Ripken Sr. "was a wonderful guy, a baseball man through and through," Robinson said. "I could say, 'Cal, I need some extra hitting practice,' and he'd say, 'What time do you need me?' He'd do it at 10 in the morning or 10 at night. He was always there to help you with the basics; that's where 'The Oriole Way' came from.
"I compare him to Paul Richards [Orioles manager from 1955-61] who was the best I ever had. Both knew every position and what made it tick. It's too bad that Cal only got to manage the Orioles when they weren't a very stable organization and not doing well."
Ripken, 56, said the foundation, which helps empower at-risk youths through sports programs, has long wanted to fete Robinson.
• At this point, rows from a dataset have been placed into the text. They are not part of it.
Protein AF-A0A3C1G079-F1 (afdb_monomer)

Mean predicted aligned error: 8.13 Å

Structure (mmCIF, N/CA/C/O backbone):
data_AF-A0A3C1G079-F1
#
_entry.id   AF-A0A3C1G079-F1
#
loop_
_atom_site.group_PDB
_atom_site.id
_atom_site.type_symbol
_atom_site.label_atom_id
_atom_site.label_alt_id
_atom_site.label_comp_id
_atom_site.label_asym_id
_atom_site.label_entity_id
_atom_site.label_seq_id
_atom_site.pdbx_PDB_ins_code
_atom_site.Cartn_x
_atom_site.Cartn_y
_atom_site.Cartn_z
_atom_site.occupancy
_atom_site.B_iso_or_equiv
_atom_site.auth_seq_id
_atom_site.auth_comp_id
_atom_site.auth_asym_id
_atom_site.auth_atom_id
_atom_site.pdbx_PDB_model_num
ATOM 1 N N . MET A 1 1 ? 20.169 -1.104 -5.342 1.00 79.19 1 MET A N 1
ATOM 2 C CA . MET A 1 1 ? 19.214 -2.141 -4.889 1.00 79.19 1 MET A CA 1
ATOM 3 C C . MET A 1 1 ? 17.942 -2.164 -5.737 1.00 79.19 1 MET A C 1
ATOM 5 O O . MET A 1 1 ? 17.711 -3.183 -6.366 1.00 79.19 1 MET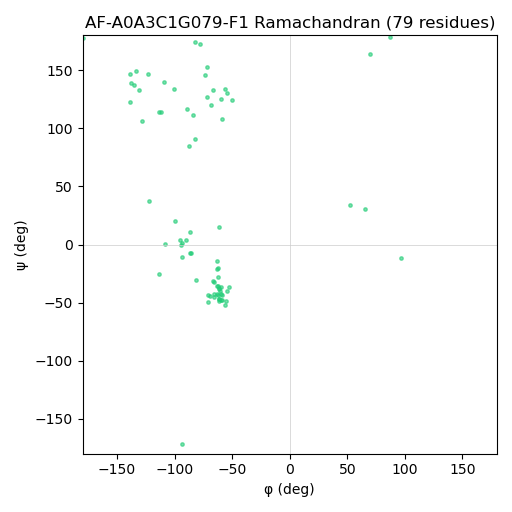 A O 1
ATOM 9 N N . GLN A 1 2 ? 17.168 -1.073 -5.847 1.00 87.12 2 GLN A N 1
ATOM 10 C CA . GLN A 1 2 ? 15.882 -1.079 -6.578 1.00 87.12 2 GLN A CA 1
ATOM 11 C C . GLN A 1 2 ? 15.986 -1.477 -8.066 1.00 87.12 2 GLN A C 1
ATOM 13 O O . GLN A 1 2 ? 15.197 -2.291 -8.536 1.00 87.12 2 GLN A O 1
ATOM 18 N N . TRP A 1 3 ? 16.994 -0.959 -8.779 1.00 89.88 3 TRP A N 1
ATOM 19 C CA . TRP A 1 3 ? 17.259 -1.302 -10.183 1.00 89.88 3 TRP A CA 1
ATOM 20 C C . TRP A 1 3 ? 17.436 -2.810 -10.411 1.00 89.88 3 TRP A C 1
ATOM 22 O O . TRP A 1 3 ? 16.771 -3.387 -11.263 1.00 89.88 3 TRP A O 1
ATOM 32 N N . PHE A 1 4 ? 18.271 -3.458 -9.591 1.00 94.25 4 PHE A N 1
ATOM 33 C CA . PHE A 1 4 ? 18.543 -4.892 -9.695 1.00 94.25 4 PHE A CA 1
ATOM 34 C C . PHE A 1 4 ? 17.274 -5.734 -9.501 1.00 94.25 4 PHE A C 1
ATOM 36 O O . PHE A 1 4 ? 17.045 -6.695 -10.231 1.00 94.25 4 PHE A O 1
ATOM 43 N N . THR A 1 5 ? 16.409 -5.349 -8.556 1.00 92.25 5 THR A N 1
ATOM 44 C CA . THR A 1 5 ? 15.109 -6.005 -8.353 1.00 92.25 5 THR A CA 1
ATOM 45 C C . THR A 1 5 ? 14.221 -5.883 -9.593 1.00 92.25 5 THR A C 1
ATOM 47 O O . THR A 1 5 ? 13.653 -6.879 -10.036 1.00 92.25 5 THR A O 1
ATOM 50 N N . ILE A 1 6 ? 14.112 -4.683 -10.174 1.00 93.44 6 ILE A N 1
ATOM 51 C CA . ILE A 1 6 ? 13.299 -4.448 -11.379 1.00 93.44 6 ILE A CA 1
ATOM 52 C C . ILE A 1 6 ? 13.824 -5.285 -12.548 1.00 93.44 6 ILE A C 1
ATOM 54 O O . ILE A 1 6 ? 13.046 -5.970 -13.206 1.00 93.44 6 ILE A O 1
ATOM 58 N N . GLU A 1 7 ? 15.137 -5.282 -12.769 1.00 95.50 7 GLU A N 1
ATOM 59 C CA . GLU A 1 7 ? 15.781 -6.064 -13.824 1.00 95.50 7 GLU A CA 1
ATOM 60 C C . GLU A 1 7 ? 15.521 -7.567 -13.647 1.00 95.50 7 GLU A C 1
ATOM 62 O O . GLU A 1 7 ? 15.045 -8.226 -14.572 1.00 95.50 7 GLU A O 1
ATOM 67 N N . TYR A 1 8 ? 15.715 -8.098 -12.437 1.00 95.88 8 TYR A N 1
ATOM 68 C CA . TYR A 1 8 ? 15.502 -9.513 -12.124 1.00 95.88 8 TYR A CA 1
ATOM 69 C C . TYR A 1 8 ? 14.061 -9.994 -12.369 1.00 95.88 8 TYR A C 1
ATOM 71 O O . TYR A 1 8 ? 13.847 -11.146 -12.772 1.00 95.88 8 TYR A O 1
ATOM 79 N N . PHE A 1 9 ? 13.069 -9.139 -12.096 1.00 95.56 9 PHE A N 1
ATOM 80 C CA . PHE A 1 9 ? 11.647 -9.465 -12.246 1.00 95.56 9 PHE A CA 1
ATOM 81 C C . PHE A 1 9 ? 11.052 -9.061 -13.600 1.00 95.56 9 PHE A C 1
ATOM 83 O O . PHE A 1 9 ? 9.952 -9.511 -13.918 1.00 95.56 9 PHE A O 1
ATOM 90 N N . SER A 1 10 ? 11.771 -8.288 -14.418 1.00 94.44 10 SER A N 1
ATOM 91 C CA . SER A 1 10 ? 11.282 -7.722 -15.686 1.00 94.44 10 SER A CA 1
ATOM 92 C C . SER A 1 10 ? 10.677 -8.754 -16.648 1.00 94.44 10 SER A C 1
ATOM 94 O O . SER A 1 10 ? 9.671 -8.480 -17.294 1.00 94.44 10 SER A O 1
ATOM 96 N N . ALA A 1 11 ? 11.240 -9.963 -16.697 1.00 96.38 11 ALA A N 1
ATOM 97 C CA . ALA A 1 11 ? 10.760 -11.060 -17.540 1.00 96.38 11 ALA A CA 1
ATOM 98 C C . ALA A 1 11 ? 9.797 -12.033 -16.828 1.00 96.38 11 ALA A C 1
ATOM 100 O O . ALA A 1 11 ? 9.366 -13.017 -17.425 1.00 96.38 11 ALA A O 1
ATOM 101 N N . LYS A 1 12 ? 9.491 -11.813 -15.542 1.00 97.38 12 LYS A N 1
ATOM 102 C CA . LYS A 1 12 ? 8.762 -12.771 -14.686 1.00 97.38 12 LYS A CA 1
ATOM 103 C C . LYS A 1 12 ? 7.384 -12.288 -14.260 1.00 97.38 12 LYS A C 1
ATOM 105 O O . LYS A 1 12 ? 6.531 -13.109 -13.937 1.00 97.38 12 LYS A O 1
ATOM 110 N N . VAL A 1 13 ? 7.166 -10.976 -14.215 1.00 95.94 13 VAL A N 1
ATOM 111 C CA . VAL A 1 13 ? 5.919 -10.388 -13.717 1.00 95.94 13 VAL A CA 1
ATOM 112 C C . VAL A 1 13 ? 5.410 -9.309 -14.658 1.00 95.94 13 VAL A C 1
ATOM 114 O O . VAL A 1 13 ? 6.180 -8.605 -15.302 1.00 95.94 13 VAL A O 1
ATOM 117 N N . ARG A 1 14 ? 4.085 -9.146 -14.703 1.00 93.31 14 ARG A N 1
ATOM 118 C CA . ARG A 1 14 ? 3.446 -8.026 -15.409 1.00 93.31 14 ARG A CA 1
ATOM 119 C C . ARG A 1 14 ? 3.435 -6.741 -14.575 1.00 93.31 14 ARG A C 1
ATOM 121 O O . ARG A 1 14 ? 3.446 -5.653 -15.138 1.00 93.31 14 ARG A O 1
ATOM 128 N N . TRP A 1 15 ? 3.372 -6.874 -13.250 1.00 91.50 15 TRP A N 1
ATOM 129 C CA . TRP A 1 15 ? 3.293 -5.762 -12.306 1.00 91.50 15 TRP A CA 1
ATOM 130 C C . TRP A 1 15 ? 4.257 -5.995 -11.147 1.00 91.50 15 TRP A C 1
ATOM 132 O O . TRP A 1 15 ? 4.326 -7.104 -10.620 1.00 91.50 15 TRP A O 1
ATOM 142 N N . LEU A 1 16 ? 4.962 -4.938 -10.749 1.00 91.31 16 LEU A N 1
ATOM 143 C CA . LEU A 1 16 ? 5.782 -4.901 -9.545 1.00 91.31 16 LEU A CA 1
ATOM 144 C C . LEU A 1 16 ? 5.128 -3.930 -8.558 1.00 91.31 16 LEU A C 1
ATOM 146 O O . LEU A 1 16 ? 5.044 -2.735 -8.835 1.00 91.31 16 LEU A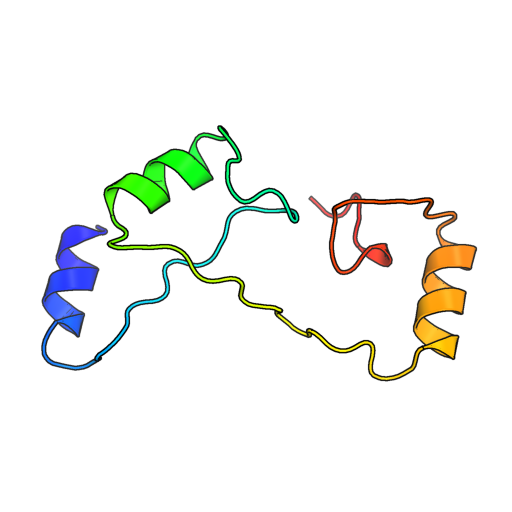 O 1
ATOM 150 N N . ASP A 1 17 ? 4.640 -4.451 -7.435 1.00 89.88 17 ASP A N 1
ATOM 151 C CA . ASP A 1 17 ? 4.060 -3.643 -6.362 1.00 89.88 17 ASP A CA 1
ATOM 152 C C . ASP A 1 17 ? 5.165 -3.235 -5.374 1.00 89.88 17 ASP A C 1
ATOM 154 O O . ASP A 1 17 ? 5.793 -4.086 -4.744 1.00 89.88 17 ASP A O 1
ATOM 158 N N . LEU A 1 18 ? 5.426 -1.929 -5.266 1.00 88.50 18 LEU A N 1
ATOM 159 C CA . LEU A 1 18 ? 6.416 -1.352 -4.343 1.00 88.50 18 LEU A CA 1
ATOM 160 C C . LEU A 1 18 ? 5.808 -0.992 -2.972 1.00 88.50 18 LEU A C 1
ATOM 162 O O . LEU A 1 18 ? 6.484 -0.424 -2.104 1.00 88.50 18 LEU A O 1
ATOM 166 N N . G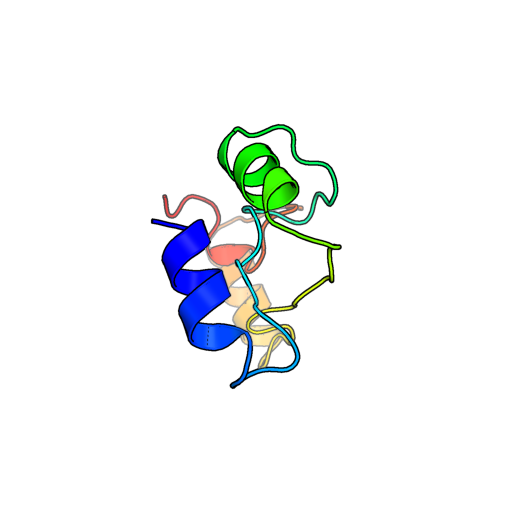LY A 1 19 ? 4.526 -1.304 -2.771 1.00 84.50 19 GLY A N 1
ATOM 167 C CA . GLY A 1 19 ? 3.716 -0.927 -1.621 1.00 84.50 19 GLY A CA 1
ATOM 168 C C . GLY A 1 19 ? 3.396 0.569 -1.574 1.00 84.50 19 GLY A C 1
ATOM 169 O O . GLY A 1 19 ? 4.066 1.396 -2.192 1.00 84.50 19 GLY A O 1
ATOM 170 N N . GLY A 1 20 ? 2.403 0.943 -0.771 1.00 79.50 20 GLY A N 1
ATOM 171 C CA . GLY A 1 20 ? 2.038 2.343 -0.527 1.00 79.50 20 GLY A CA 1
ATOM 172 C C . GLY A 1 20 ? 2.903 3.040 0.529 1.00 79.50 20 GLY A C 1
ATOM 173 O O . GLY A 1 20 ? 3.756 2.416 1.171 1.00 79.50 20 GLY A O 1
ATOM 174 N N . GLY A 1 21 ? 2.682 4.345 0.688 1.00 75.06 21 GLY A N 1
ATOM 175 C CA . GLY A 1 21 ? 2.968 5.057 1.937 1.00 75.06 21 GLY A CA 1
ATOM 176 C C . GLY A 1 21 ? 1.867 4.789 2.973 1.00 75.06 21 GLY A C 1
ATOM 177 O O . GLY A 1 21 ? 0.857 4.160 2.655 1.00 75.06 21 GLY A O 1
ATOM 178 N N . ALA A 1 22 ? 2.062 5.238 4.212 1.00 69.75 22 ALA A N 1
ATOM 179 C CA . ALA A 1 22 ? 1.030 5.135 5.241 1.00 69.75 22 ALA A CA 1
ATOM 180 C C . ALA A 1 22 ? -0.110 6.145 4.999 1.00 69.75 22 ALA A C 1
ATOM 182 O O . ALA A 1 22 ? 0.128 7.272 4.562 1.00 69.75 22 ALA A O 1
ATOM 183 N N . GLY A 1 23 ? -1.339 5.749 5.341 1.00 71.12 23 GLY A N 1
ATOM 184 C CA . GLY A 1 23 ? -2.531 6.599 5.267 1.00 71.12 23 GLY A CA 1
ATOM 185 C C . GLY A 1 23 ? -3.246 6.596 3.911 1.00 71.12 23 GLY A C 1
ATOM 186 O O . GLY A 1 23 ? -2.843 5.931 2.959 1.00 71.12 23 GLY A O 1
ATOM 187 N N . LEU A 1 24 ? -4.347 7.347 3.837 1.00 71.06 24 LEU A N 1
ATOM 188 C CA . LEU A 1 24 ? -5.252 7.384 2.677 1.00 71.06 24 LEU A CA 1
ATOM 189 C C . LEU A 1 24 ? -4.942 8.507 1.664 1.00 71.06 24 LEU A C 1
ATOM 191 O O . LEU A 1 24 ? -5.638 8.660 0.658 1.00 71.06 24 LEU A O 1
ATOM 195 N N . LYS A 1 25 ? -3.895 9.309 1.897 1.00 75.00 25 LYS A N 1
ATOM 196 C CA . LYS A 1 25 ? -3.551 10.463 1.049 1.00 75.00 25 LYS A CA 1
ATOM 197 C C . LYS A 1 25 ? -2.727 10.044 -0.170 1.00 75.00 25 LYS A C 1
ATOM 199 O O . LYS A 1 25 ? -1.541 9.753 -0.067 1.00 75.00 25 LYS A O 1
ATOM 204 N N . ASN A 1 26 ? -3.324 10.154 -1.357 1.00 69.50 26 ASN A N 1
ATOM 205 C CA . ASN A 1 26 ? -2.678 9.811 -2.636 1.00 69.50 26 ASN A CA 1
ATOM 206 C C . ASN A 1 26 ? -1.436 10.667 -2.988 1.00 69.50 26 ASN A C 1
ATOM 208 O O . ASN A 1 26 ? -0.599 10.245 -3.785 1.00 69.50 26 ASN A O 1
ATOM 212 N N . ASN A 1 27 ? -1.296 11.855 -2.385 1.00 72.88 27 ASN A N 1
ATOM 213 C CA . ASN A 1 27 ? -0.218 12.817 -2.651 1.00 72.88 27 ASN A CA 1
ATOM 214 C C . ASN A 1 27 ? 0.596 13.158 -1.394 1.00 72.88 27 ASN A C 1
ATOM 216 O O . ASN A 1 27 ? 0.993 14.309 -1.200 1.00 72.88 27 ASN A O 1
ATOM 220 N N . ALA A 1 28 ? 0.835 12.175 -0.525 1.00 77.75 28 ALA A N 1
ATOM 221 C CA . ALA A 1 28 ? 1.749 12.363 0.594 1.00 77.75 28 ALA A CA 1
ATOM 222 C C . ALA A 1 28 ? 3.140 12.807 0.090 1.00 77.75 28 ALA A C 1
ATOM 224 O O . ALA A 1 28 ? 3.661 12.263 -0.891 1.00 77.75 28 ALA A O 1
ATOM 225 N N . LYS A 1 29 ? 3.702 13.832 0.743 1.00 81.50 29 LYS A N 1
ATOM 226 C CA . LYS A 1 29 ? 5.029 14.414 0.458 1.00 81.50 29 LYS A CA 1
ATOM 227 C C . LYS A 1 29 ? 6.104 13.913 1.428 1.00 81.50 29 LYS A C 1
ATOM 229 O O . LYS A 1 29 ? 7.108 14.579 1.648 1.00 81.50 29 LYS A O 1
ATOM 234 N N . ASP A 1 30 ? 5.862 12.779 2.081 1.00 82.75 30 ASP A N 1
ATOM 235 C CA . ASP A 1 30 ? 6.894 12.139 2.887 1.00 82.75 30 ASP A CA 1
ATOM 236 C C . ASP A 1 30 ? 7.974 11.522 1.977 1.00 82.75 30 ASP A C 1
ATOM 238 O O . ASP A 1 30 ? 7.714 11.149 0.827 1.00 82.75 30 ASP A O 1
ATOM 242 N N . GLY A 1 31 ? 9.201 11.417 2.492 1.00 87.12 31 GLY A N 1
ATOM 243 C CA . GLY A 1 31 ? 10.348 10.974 1.696 1.00 87.12 31 GLY A CA 1
ATOM 244 C C . GLY A 1 31 ? 10.223 9.543 1.162 1.00 87.12 31 GLY A C 1
ATOM 245 O O . GLY A 1 31 ? 10.757 9.241 0.096 1.00 87.12 31 GLY A O 1
ATOM 246 N N . LEU A 1 32 ? 9.486 8.662 1.850 1.00 85.94 32 LEU A N 1
ATOM 247 C CA . LEU A 1 32 ? 9.259 7.294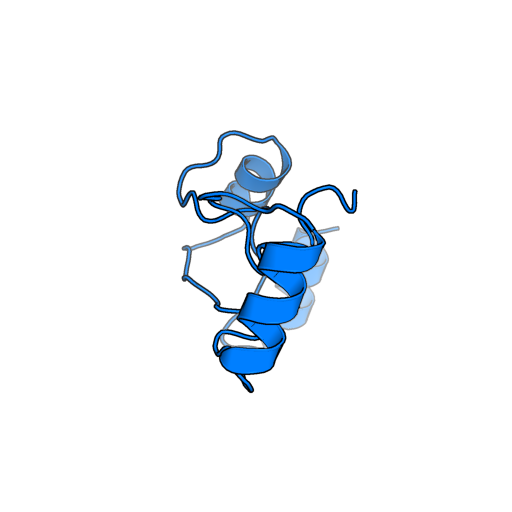 1.383 1.00 85.94 32 LEU A CA 1
ATOM 248 C C . LEU A 1 32 ? 8.322 7.280 0.169 1.00 85.94 32 LEU A C 1
ATOM 250 O O . LEU A 1 32 ? 8.589 6.589 -0.817 1.00 85.94 32 LEU A O 1
ATOM 254 N N . SER A 1 33 ? 7.249 8.066 0.226 1.00 86.12 33 SER A N 1
ATOM 255 C CA . SER A 1 33 ? 6.293 8.256 -0.860 1.00 86.12 33 SER A CA 1
ATOM 256 C C . SER A 1 33 ? 6.962 8.876 -2.087 1.00 86.12 33 SER A C 1
ATOM 258 O O . SER A 1 33 ? 6.737 8.408 -3.202 1.00 86.12 33 SER A O 1
ATOM 260 N N . GLU A 1 34 ? 7.819 9.886 -1.913 1.00 88.75 34 GLU A N 1
ATOM 261 C CA . GLU A 1 34 ? 8.584 10.482 -3.020 1.00 88.75 34 GLU A CA 1
ATOM 262 C C . GLU A 1 34 ? 9.599 9.508 -3.626 1.00 88.75 34 GLU A C 1
ATOM 264 O O . GLU A 1 34 ? 9.637 9.354 -4.850 1.00 88.75 34 GLU A O 1
ATOM 269 N N . PHE A 1 35 ? 10.350 8.782 -2.791 1.00 90.06 35 PHE A N 1
ATOM 270 C CA . PHE A 1 35 ? 11.287 7.758 -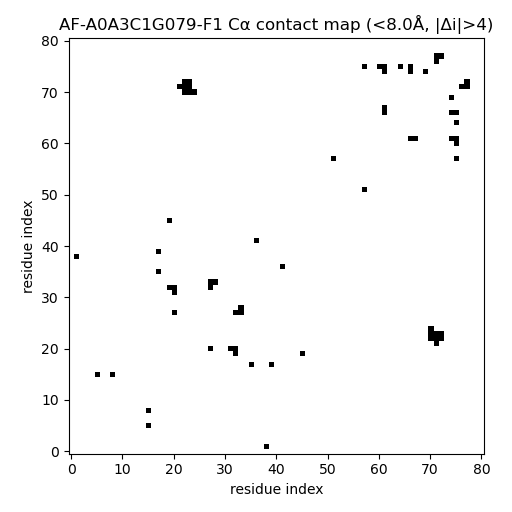3.252 1.00 90.06 35 PHE A CA 1
ATOM 271 C C . PHE A 1 35 ? 10.585 6.707 -4.118 1.00 90.06 35 PHE A C 1
ATOM 273 O O . PHE A 1 35 ? 10.999 6.463 -5.250 1.00 90.06 35 PHE A O 1
ATOM 280 N N . LYS A 1 36 ? 9.486 6.116 -3.632 1.00 88.88 36 LYS A N 1
ATOM 281 C CA . LYS A 1 36 ? 8.731 5.094 -4.377 1.00 88.88 36 LYS A CA 1
ATOM 282 C C . LYS A 1 36 ? 8.155 5.635 -5.683 1.00 88.88 36 LYS A C 1
ATOM 284 O O . LYS A 1 36 ? 8.139 4.914 -6.682 1.00 88.88 36 LYS A O 1
ATOM 289 N N . ARG A 1 37 ? 7.720 6.899 -5.703 1.00 89.06 37 ARG A N 1
ATOM 290 C CA . ARG A 1 37 ? 7.191 7.563 -6.904 1.00 89.06 37 ARG A CA 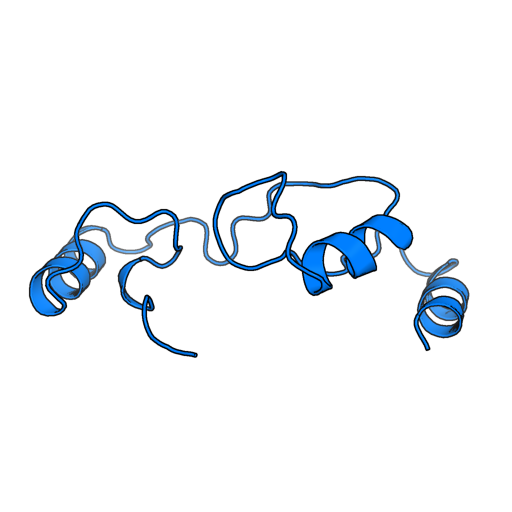1
ATOM 291 C C . ARG A 1 37 ? 8.233 7.641 -8.018 1.00 89.06 37 ARG A C 1
ATOM 293 O O . ARG A 1 37 ? 7.882 7.405 -9.165 1.00 89.06 37 ARG A O 1
ATOM 300 N N . GLY A 1 38 ? 9.502 7.877 -7.681 1.00 91.44 38 GLY A N 1
ATOM 301 C CA . GLY A 1 38 ? 10.605 7.879 -8.651 1.00 91.44 38 GLY A CA 1
ATOM 302 C C . GLY A 1 38 ? 10.851 6.528 -9.339 1.00 91.44 38 GLY A C 1
ATOM 303 O O . GLY A 1 38 ? 11.416 6.494 -10.427 1.00 91.44 38 GLY A O 1
ATOM 304 N N . TRP A 1 39 ? 10.397 5.424 -8.738 1.00 92.38 39 TRP A N 1
ATOM 305 C CA . TRP A 1 39 ? 10.547 4.061 -9.268 1.00 92.38 39 TRP A CA 1
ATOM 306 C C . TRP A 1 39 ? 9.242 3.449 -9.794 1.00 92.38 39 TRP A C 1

"Brooksie is such a humble and busy guy, but we finally wore him down and got him to say 'yes,' " Ripken said. "He has such a presence, and he has touched most everyone in the area. I've never heard anyone say a bad word about him.
"He was my childhood hero; I tried to be Brooksie at third base. When Dad took me to the ballpark and I got a chance to be around [Robinson], I got real quiet watching him.
"As a kid, I remember being glued to the TV and seeing him make those plays against Cincinnati in the 1970 World Series. He was an exciting player to attach yourself to. But my parents pointed him out to me not only because he was a great athlete, but for who he was as a man."
As a pro, Ripken said, "When I got moved to third base in Class A ball, I tried to copy Brooksie and how he made bare-handed pickups of bunts. Did I ever measure up to him at third? Probably not. But making difficult plays made me feel like I could relate to him."
For his part, Robinson recalled seeing a young Cal Jr. tag along with his father and "shag balls in the outfield" at Memorial Stadium.
"His love for the game was just like mine," Robinson said. "I never wanted to do anything else in life. Like Cal, a lot of that came from my father. He played second base for the International Harvester fast-pitch softball team in Arkansas which went to the world championships in Soldier Field in Chicago the year I was born ."
Robinson has long embraced the Ripkens' cause. In November, he attended the groundbreaking ceremony for Eddie Murray Field at BGE Park in West Baltimore, a youth development park named for the Orioles Hall of Fame first baseman and sponsored by the Ripken Foundation. A month later, Robinson attended a fundraiser for the organization in Washington, despite a recent mishap.
"He had lost his balance, falling going down a hill and hit his face on a rock," Ripken recalled. "He was pretty bruised, but [at the event] he insisted on letting folks take his picture. Brooks could have just sat there, but he wanted to be personable, stand and greet everyone, even though his face was black and blue."
Ripken paused a moment.
"His attitude reminds me of my dad," he said. "I'm still in awe of Brooks."